Not only do dogs have no trouble at all with multiple syllables, they also know they have more than one name. For example, my dog Gus knows he is: Gus Guster Gooster Gussy Gusty and The Gustinator. 

All my pets have multiple terms of endearment that they respond to both individually and as a group. 

My oldest dog, Peanut, who is kind of a doggie genius, has the biggest vocabulary. I do suspect that her meanings are more complicated than mine. For example, the word "cheeseburger" simply means a certain food to me, but I am pretty sure to Peanut it means "Oh boy let's ride in the car just me and mom and I get a bite of a yummy thing and all the other dogs are going to be SO jealous YAY!"


----------



## bryant88 (Jan 22, 2013)

Zeus


----------



## volcano (Jan 14, 2013)

My girl is Apache, but I call her patchy.


----------



## Neko (Dec 13, 2012)

Zeus, Thor, Odin <--- You will see one of these three posted in 5 weeks!!!

Its one of the strong and to some people intimidating breeds... I am giving my dog a strong name... I can't wait to walk down the street with my THOR lol.
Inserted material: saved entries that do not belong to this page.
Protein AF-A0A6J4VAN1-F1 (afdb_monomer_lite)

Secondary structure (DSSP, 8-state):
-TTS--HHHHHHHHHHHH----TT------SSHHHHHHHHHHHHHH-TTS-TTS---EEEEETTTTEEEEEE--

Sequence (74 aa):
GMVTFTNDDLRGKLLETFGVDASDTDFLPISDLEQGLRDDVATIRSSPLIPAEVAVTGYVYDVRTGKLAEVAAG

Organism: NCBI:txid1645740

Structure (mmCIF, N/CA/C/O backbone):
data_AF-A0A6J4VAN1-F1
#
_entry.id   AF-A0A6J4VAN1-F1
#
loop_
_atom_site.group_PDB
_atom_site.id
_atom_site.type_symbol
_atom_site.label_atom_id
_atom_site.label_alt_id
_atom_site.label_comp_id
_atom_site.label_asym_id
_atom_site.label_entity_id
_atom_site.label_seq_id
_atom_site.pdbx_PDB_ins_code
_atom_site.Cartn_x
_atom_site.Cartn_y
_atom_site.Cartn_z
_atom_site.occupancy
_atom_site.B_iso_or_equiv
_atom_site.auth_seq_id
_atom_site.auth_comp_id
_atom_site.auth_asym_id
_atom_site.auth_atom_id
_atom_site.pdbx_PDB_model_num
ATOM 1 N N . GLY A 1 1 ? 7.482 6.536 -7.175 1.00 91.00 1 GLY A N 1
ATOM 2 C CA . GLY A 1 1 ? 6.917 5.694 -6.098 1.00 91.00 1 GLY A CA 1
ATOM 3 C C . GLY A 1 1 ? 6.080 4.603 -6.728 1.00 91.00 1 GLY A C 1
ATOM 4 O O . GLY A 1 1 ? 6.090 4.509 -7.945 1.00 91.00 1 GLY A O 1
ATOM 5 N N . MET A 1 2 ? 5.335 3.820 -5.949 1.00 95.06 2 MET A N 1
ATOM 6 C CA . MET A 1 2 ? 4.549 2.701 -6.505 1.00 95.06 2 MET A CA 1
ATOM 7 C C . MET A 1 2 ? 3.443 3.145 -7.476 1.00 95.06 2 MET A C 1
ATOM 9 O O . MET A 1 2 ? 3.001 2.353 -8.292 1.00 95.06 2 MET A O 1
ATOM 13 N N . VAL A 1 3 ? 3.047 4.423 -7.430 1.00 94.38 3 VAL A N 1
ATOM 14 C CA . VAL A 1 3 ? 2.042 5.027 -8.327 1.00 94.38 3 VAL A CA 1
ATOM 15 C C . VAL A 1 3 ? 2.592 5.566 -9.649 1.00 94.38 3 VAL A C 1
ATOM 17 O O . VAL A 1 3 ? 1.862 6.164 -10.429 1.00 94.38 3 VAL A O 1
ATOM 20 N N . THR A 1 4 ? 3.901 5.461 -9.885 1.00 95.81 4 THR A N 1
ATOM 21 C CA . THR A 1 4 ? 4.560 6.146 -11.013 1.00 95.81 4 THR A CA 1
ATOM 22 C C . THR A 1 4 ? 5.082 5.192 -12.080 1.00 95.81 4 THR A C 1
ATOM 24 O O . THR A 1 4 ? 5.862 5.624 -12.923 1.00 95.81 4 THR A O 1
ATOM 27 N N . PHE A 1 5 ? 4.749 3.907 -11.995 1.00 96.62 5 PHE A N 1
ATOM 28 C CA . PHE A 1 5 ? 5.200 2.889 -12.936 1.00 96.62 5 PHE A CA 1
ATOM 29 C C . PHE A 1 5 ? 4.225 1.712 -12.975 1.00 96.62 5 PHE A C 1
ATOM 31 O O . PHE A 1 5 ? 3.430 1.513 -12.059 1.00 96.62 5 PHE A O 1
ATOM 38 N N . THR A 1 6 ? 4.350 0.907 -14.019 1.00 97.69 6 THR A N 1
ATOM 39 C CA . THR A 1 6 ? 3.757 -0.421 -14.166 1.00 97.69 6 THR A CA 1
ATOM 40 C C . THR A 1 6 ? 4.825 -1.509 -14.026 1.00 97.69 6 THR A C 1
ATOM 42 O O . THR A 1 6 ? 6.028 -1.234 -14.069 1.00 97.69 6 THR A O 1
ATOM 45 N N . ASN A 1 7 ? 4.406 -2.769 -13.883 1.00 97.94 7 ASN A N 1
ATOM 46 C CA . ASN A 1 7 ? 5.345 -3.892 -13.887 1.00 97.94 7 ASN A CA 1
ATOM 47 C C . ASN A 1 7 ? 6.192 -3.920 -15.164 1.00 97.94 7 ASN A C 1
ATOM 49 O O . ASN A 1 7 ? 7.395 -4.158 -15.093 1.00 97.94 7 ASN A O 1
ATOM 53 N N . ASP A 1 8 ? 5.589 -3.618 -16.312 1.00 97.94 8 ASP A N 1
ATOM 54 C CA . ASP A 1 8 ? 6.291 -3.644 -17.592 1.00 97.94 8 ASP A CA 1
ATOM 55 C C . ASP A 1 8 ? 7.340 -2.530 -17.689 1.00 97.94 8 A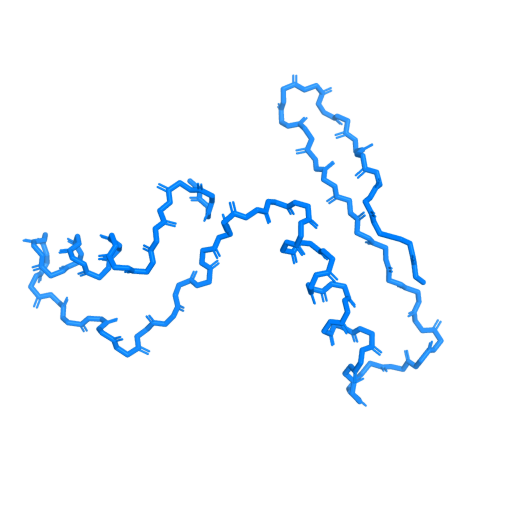SP A C 1
ATOM 57 O O . ASP A 1 8 ? 8.440 -2.780 -18.186 1.00 97.94 8 ASP A O 1
ATOM 61 N N . ASP A 1 9 ? 7.073 -1.350 -17.113 1.00 97.81 9 ASP A N 1
ATOM 62 C CA . ASP A 1 9 ? 8.068 -0.273 -17.029 1.00 97.81 9 ASP A CA 1
ATOM 63 C C . ASP A 1 9 ? 9.313 -0.719 -16.245 1.00 97.81 9 ASP A C 1
ATOM 65 O O . ASP A 1 9 ? 10.448 -0.501 -16.678 1.00 97.81 9 ASP A O 1
ATOM 69 N N . LEU A 1 10 ? 9.124 -1.360 -15.083 1.00 97.19 10 LEU A N 1
ATOM 70 C CA . LEU A 1 10 ? 10.237 -1.818 -14.244 1.00 97.19 10 LEU A CA 1
ATOM 71 C C . LEU A 1 10 ? 10.988 -2.998 -14.861 1.00 97.19 10 LEU A C 1
ATOM 73 O O . LEU A 1 10 ? 12.220 -2.999 -14.854 1.00 97.19 10 LEU A O 1
ATOM 77 N N . ARG A 1 11 ? 10.269 -3.972 -15.429 1.00 98.19 11 ARG A N 1
ATOM 78 C CA . ARG A 1 11 ? 10.860 -5.114 -16.145 1.00 98.19 11 ARG A CA 1
ATOM 79 C C . ARG A 1 11 ? 11.719 -4.641 -17.312 1.00 98.19 11 ARG A C 1
AT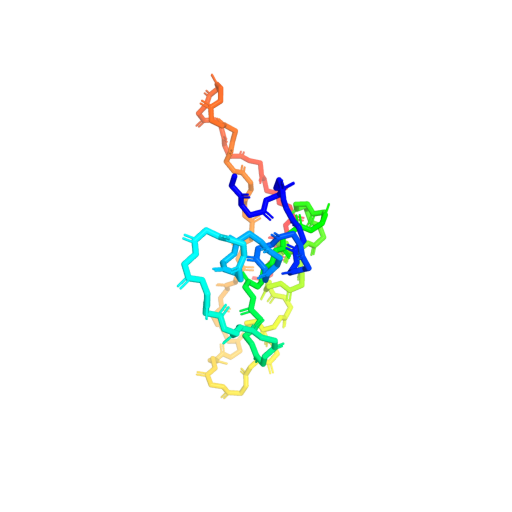OM 81 O O . ARG A 1 11 ? 12.880 -5.034 -17.410 1.00 98.19 11 ARG A O 1
ATOM 88 N N . GLY A 1 12 ? 11.180 -3.747 -18.143 1.00 98.19 12 GLY A N 1
ATOM 89 C CA . GLY A 1 12 ? 11.905 -3.161 -19.269 1.00 98.19 12 GLY A CA 1
ATOM 90 C C . GLY A 1 12 ? 13.157 -2.414 -18.816 1.00 98.19 12 GLY A C 1
ATOM 91 O O . GLY A 1 12 ? 14.241 -2.637 -19.351 1.00 98.19 12 GLY A O 1
ATOM 92 N N . LYS A 1 13 ? 13.041 -1.598 -17.762 1.00 97.81 13 LYS A N 1
ATOM 93 C CA . LYS A 1 13 ? 14.172 -0.830 -17.233 1.00 97.81 13 LYS A CA 1
ATOM 94 C C . LYS A 1 13 ? 15.283 -1.710 -16.658 1.00 97.81 13 LYS A C 1
ATOM 96 O O . LYS A 1 13 ? 16.459 -1.388 -16.838 1.00 97.81 13 LYS A O 1
ATOM 101 N N . LEU A 1 14 ? 14.940 -2.796 -15.963 1.00 98.19 14 LEU A N 1
ATOM 102 C CA . LEU A 1 14 ? 15.917 -3.752 -15.430 1.00 98.19 14 LEU A CA 1
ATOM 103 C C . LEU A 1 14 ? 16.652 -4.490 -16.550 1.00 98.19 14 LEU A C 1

I am short too so my dog is going to look like a horse next to me =) ahhh we better start training early!


----------



## doggiedad (Dec 2, 2007)

i agree. my dog responds to Loki and to German Shepherd Dog.



Muneraven said:


> Not only do dogs have no trouble at all with multiple syllables, they also know they have more than one name. For example, my dog Gus knows he is: Gus Guster Gooster Gussy Gusty and The Gustinator.


----------



## mego (Jan 27, 2013)

I think 2 syllable or less names are nicer for you. It would be hard to say a lot of those, though I am also a Naruto fan and pokemon is cool. I like Gaara and Negi.


----------



## Lobobear44 (Jan 28, 2013)

@mego Neji died .


----------



## MichaelE (Dec 15, 2012)

Lisl knows both her first name and her full name.

Sometimes she doesn't respond unless I use her full name.

I try to use German names if the dog isn't already named when I get it.


----------



## arycrest (Feb 28, 2006)

Personally I prefer shorter names, but IMHO it all boils down to if you're happy with the name or not, my opinion shouldn't count. All the Hooligans have their given names, nicknames, etc and they know their different names that I call them.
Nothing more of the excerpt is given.